The expected answer is the set of lines in the data below between the line holding "ATOM 54 O O" and the line holding "ATOM 62 C C", inclusive, written out exactly.

§

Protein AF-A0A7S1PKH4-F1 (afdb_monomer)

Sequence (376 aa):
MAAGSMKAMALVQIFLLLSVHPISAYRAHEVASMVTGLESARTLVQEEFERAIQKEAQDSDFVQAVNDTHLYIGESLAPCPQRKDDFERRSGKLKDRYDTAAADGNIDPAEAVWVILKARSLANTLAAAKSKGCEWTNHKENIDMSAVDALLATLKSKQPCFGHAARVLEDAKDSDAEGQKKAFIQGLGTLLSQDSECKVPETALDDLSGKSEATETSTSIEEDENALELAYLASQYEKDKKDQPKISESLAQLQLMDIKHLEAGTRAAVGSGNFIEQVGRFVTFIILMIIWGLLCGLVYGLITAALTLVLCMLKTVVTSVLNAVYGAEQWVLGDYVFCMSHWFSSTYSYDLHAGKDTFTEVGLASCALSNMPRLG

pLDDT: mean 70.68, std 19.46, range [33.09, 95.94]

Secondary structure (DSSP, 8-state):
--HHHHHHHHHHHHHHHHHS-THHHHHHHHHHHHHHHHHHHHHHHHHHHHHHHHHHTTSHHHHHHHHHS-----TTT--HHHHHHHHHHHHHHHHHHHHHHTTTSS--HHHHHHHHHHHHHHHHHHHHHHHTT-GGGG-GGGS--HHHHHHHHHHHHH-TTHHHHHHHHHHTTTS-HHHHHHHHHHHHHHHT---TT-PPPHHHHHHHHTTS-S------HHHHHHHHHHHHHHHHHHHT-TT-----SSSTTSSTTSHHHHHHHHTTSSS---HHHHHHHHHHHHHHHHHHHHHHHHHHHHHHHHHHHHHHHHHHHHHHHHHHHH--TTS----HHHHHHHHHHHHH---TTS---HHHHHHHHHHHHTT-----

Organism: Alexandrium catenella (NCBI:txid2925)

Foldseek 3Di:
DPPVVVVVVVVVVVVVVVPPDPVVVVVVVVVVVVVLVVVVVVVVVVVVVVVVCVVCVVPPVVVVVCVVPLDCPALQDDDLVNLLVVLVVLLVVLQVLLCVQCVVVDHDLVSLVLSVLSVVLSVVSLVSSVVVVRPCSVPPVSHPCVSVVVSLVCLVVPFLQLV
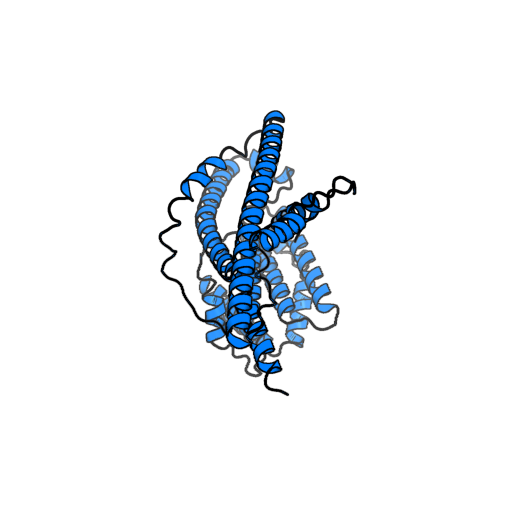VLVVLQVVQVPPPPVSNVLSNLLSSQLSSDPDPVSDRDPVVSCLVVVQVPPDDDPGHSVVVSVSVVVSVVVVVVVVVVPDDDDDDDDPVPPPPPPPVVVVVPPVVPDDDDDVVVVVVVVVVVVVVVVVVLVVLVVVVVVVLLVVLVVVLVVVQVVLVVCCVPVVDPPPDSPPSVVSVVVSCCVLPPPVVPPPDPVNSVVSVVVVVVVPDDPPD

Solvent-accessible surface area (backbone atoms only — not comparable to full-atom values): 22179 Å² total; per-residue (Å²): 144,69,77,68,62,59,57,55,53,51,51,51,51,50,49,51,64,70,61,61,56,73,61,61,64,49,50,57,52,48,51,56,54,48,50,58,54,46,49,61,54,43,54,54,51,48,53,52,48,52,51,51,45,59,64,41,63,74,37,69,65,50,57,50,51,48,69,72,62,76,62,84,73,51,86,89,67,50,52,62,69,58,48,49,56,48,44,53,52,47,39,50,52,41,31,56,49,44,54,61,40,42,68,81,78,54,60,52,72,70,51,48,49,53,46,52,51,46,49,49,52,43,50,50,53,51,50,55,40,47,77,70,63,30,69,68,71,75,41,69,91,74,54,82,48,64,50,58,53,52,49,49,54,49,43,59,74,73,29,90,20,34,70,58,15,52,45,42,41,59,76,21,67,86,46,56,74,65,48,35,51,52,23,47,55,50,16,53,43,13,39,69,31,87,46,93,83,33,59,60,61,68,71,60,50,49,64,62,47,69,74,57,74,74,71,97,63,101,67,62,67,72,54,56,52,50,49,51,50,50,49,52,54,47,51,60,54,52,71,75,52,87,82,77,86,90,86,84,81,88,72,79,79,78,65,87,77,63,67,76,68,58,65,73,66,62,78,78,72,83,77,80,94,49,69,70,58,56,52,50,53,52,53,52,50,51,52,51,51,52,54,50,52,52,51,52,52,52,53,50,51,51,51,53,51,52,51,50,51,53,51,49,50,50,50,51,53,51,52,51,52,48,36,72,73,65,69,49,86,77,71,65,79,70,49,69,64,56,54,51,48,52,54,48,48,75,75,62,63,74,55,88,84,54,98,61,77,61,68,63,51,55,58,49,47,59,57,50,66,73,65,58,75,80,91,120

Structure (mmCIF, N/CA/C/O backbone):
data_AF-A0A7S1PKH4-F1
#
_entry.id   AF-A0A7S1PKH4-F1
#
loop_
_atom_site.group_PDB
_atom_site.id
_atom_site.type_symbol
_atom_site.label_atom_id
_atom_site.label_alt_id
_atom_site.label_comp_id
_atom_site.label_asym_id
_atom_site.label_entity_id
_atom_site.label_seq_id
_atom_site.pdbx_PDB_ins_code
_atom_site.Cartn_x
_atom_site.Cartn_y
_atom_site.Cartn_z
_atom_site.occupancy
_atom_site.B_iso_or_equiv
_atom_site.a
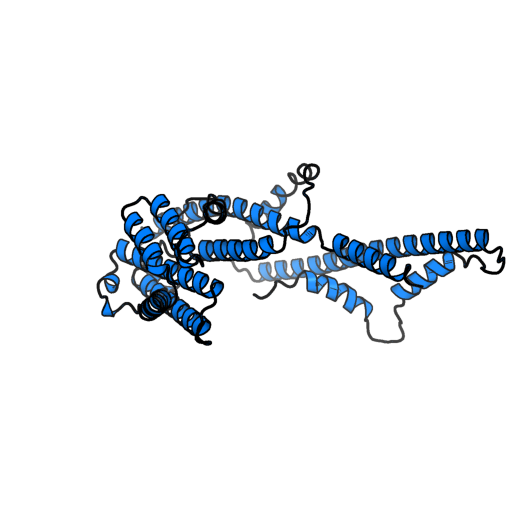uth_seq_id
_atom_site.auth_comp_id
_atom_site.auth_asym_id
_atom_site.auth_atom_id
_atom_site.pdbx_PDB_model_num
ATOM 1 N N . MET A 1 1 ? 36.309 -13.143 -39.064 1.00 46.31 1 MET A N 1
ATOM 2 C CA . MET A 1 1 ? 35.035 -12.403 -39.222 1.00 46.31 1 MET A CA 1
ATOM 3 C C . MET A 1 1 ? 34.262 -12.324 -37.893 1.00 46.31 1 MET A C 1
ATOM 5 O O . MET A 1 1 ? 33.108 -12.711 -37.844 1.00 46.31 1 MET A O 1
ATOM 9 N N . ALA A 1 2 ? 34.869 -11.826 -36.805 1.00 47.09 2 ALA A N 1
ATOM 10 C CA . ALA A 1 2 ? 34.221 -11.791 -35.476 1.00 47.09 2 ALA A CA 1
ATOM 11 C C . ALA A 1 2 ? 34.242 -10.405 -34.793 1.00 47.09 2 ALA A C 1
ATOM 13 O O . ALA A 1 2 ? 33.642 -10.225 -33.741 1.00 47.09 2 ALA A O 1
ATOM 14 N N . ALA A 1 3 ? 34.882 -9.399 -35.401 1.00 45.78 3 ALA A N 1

§

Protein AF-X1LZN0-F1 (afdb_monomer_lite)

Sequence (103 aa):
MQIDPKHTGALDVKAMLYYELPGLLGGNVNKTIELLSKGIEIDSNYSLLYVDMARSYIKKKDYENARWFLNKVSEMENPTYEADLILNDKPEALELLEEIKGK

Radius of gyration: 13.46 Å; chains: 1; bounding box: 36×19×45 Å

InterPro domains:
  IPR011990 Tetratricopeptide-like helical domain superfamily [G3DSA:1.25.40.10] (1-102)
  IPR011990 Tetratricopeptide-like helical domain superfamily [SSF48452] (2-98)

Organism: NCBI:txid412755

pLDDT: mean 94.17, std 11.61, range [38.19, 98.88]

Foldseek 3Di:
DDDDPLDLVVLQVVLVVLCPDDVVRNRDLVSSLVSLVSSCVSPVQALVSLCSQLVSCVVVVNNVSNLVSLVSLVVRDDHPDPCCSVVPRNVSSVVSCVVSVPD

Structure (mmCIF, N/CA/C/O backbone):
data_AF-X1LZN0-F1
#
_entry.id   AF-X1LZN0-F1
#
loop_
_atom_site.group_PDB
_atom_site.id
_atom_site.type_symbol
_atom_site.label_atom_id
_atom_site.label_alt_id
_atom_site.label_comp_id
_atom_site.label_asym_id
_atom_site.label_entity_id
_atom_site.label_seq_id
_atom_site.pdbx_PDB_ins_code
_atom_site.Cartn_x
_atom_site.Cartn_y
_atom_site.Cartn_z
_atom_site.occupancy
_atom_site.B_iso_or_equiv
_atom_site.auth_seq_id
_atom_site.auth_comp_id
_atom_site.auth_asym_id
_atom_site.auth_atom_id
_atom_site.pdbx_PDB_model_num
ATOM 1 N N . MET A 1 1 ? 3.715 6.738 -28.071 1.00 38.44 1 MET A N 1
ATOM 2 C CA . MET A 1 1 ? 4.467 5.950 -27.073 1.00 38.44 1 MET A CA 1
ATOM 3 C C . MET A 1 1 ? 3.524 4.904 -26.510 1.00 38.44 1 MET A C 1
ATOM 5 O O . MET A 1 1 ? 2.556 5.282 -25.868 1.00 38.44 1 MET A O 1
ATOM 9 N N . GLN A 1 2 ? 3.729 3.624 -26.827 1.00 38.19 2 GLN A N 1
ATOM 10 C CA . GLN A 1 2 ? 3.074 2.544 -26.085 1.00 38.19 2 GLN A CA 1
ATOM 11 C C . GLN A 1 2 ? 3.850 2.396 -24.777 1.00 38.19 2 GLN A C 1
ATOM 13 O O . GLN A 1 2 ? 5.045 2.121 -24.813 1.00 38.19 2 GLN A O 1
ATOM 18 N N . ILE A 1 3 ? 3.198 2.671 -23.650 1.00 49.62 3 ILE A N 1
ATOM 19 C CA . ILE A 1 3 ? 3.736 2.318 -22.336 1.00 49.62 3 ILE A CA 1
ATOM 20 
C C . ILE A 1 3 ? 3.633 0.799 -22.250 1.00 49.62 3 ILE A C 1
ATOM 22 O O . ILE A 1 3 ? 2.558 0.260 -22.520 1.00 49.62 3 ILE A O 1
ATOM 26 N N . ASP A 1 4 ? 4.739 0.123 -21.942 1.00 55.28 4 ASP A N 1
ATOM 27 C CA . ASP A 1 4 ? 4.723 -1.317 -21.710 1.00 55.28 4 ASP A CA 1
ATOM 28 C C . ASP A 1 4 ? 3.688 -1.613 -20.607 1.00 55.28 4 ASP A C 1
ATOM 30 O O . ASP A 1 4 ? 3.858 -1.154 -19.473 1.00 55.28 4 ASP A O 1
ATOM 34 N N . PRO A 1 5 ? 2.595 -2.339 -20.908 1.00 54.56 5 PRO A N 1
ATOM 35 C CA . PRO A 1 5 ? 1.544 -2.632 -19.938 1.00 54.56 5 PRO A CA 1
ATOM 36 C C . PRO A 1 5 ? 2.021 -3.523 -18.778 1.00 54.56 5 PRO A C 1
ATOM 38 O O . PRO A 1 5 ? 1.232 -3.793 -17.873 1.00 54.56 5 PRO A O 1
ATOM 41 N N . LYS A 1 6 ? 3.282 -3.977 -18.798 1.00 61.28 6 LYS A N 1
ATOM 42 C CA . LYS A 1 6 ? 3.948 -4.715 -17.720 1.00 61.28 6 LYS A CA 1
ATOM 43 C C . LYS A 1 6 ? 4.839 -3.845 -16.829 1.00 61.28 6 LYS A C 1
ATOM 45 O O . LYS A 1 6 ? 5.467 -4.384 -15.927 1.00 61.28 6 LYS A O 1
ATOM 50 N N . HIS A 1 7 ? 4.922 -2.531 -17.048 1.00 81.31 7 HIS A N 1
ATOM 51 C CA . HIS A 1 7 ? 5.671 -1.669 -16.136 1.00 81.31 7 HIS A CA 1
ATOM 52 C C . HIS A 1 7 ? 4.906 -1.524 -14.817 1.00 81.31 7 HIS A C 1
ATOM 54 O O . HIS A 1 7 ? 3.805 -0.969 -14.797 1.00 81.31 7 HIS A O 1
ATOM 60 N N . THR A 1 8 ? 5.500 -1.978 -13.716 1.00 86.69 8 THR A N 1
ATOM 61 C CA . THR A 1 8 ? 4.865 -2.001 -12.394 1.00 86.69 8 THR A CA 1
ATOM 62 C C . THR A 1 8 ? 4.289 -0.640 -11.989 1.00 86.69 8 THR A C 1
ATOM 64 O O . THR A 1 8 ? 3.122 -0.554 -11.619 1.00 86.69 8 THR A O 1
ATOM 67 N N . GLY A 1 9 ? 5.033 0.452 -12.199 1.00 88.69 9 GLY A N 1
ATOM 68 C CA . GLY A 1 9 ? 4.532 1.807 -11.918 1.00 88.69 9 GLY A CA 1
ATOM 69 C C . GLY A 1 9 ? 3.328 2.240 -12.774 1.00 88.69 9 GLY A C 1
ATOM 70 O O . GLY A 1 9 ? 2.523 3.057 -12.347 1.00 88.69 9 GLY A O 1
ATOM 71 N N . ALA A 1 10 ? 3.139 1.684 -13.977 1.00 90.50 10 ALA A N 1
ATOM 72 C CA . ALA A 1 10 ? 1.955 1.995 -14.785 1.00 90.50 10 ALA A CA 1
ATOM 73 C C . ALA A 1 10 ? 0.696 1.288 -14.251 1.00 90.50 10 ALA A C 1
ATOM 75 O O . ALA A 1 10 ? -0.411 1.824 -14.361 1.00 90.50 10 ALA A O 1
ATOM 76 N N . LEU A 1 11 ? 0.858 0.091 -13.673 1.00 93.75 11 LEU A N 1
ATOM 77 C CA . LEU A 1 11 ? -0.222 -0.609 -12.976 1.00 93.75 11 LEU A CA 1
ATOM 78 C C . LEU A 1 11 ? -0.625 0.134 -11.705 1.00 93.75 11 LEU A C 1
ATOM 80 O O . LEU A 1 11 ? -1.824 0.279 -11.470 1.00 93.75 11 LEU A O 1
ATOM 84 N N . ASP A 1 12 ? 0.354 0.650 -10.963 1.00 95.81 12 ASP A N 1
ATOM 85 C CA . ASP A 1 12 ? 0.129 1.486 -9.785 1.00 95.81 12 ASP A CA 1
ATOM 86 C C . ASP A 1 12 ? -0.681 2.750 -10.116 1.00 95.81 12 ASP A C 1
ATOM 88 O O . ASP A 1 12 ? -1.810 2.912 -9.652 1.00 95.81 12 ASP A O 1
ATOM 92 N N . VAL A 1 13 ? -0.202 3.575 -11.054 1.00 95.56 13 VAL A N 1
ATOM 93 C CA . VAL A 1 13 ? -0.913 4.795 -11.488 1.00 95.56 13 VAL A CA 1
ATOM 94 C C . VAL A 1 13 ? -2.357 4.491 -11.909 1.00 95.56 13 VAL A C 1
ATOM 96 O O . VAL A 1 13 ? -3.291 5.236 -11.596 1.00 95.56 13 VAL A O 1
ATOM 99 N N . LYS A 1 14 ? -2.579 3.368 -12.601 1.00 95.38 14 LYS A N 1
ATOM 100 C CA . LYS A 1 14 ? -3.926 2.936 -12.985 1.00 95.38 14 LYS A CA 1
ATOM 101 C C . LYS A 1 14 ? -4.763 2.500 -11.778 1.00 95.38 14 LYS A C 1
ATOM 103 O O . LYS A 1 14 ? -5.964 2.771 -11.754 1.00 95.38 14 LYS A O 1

§

▶ Task result:
ATOM 54 O O . HIS A 1 7 ? 3.805 -0.969 -14.797 1.00 81.31 7 HIS A O 1
ATOM 60 N N . THR A 1 8 ? 5.500 -1.978 -13.716 1.00 86.69 8 THR A N 1
ATOM 61 C CA . THR A 1 8 ? 4.865 -2.001 -12.394 1.00 86.69 8 THR A CA 1
ATOM 62 C C . THR A 1 8 ? 4.289 -0.640 -11.989 1.00 86.69 8 THR A C 1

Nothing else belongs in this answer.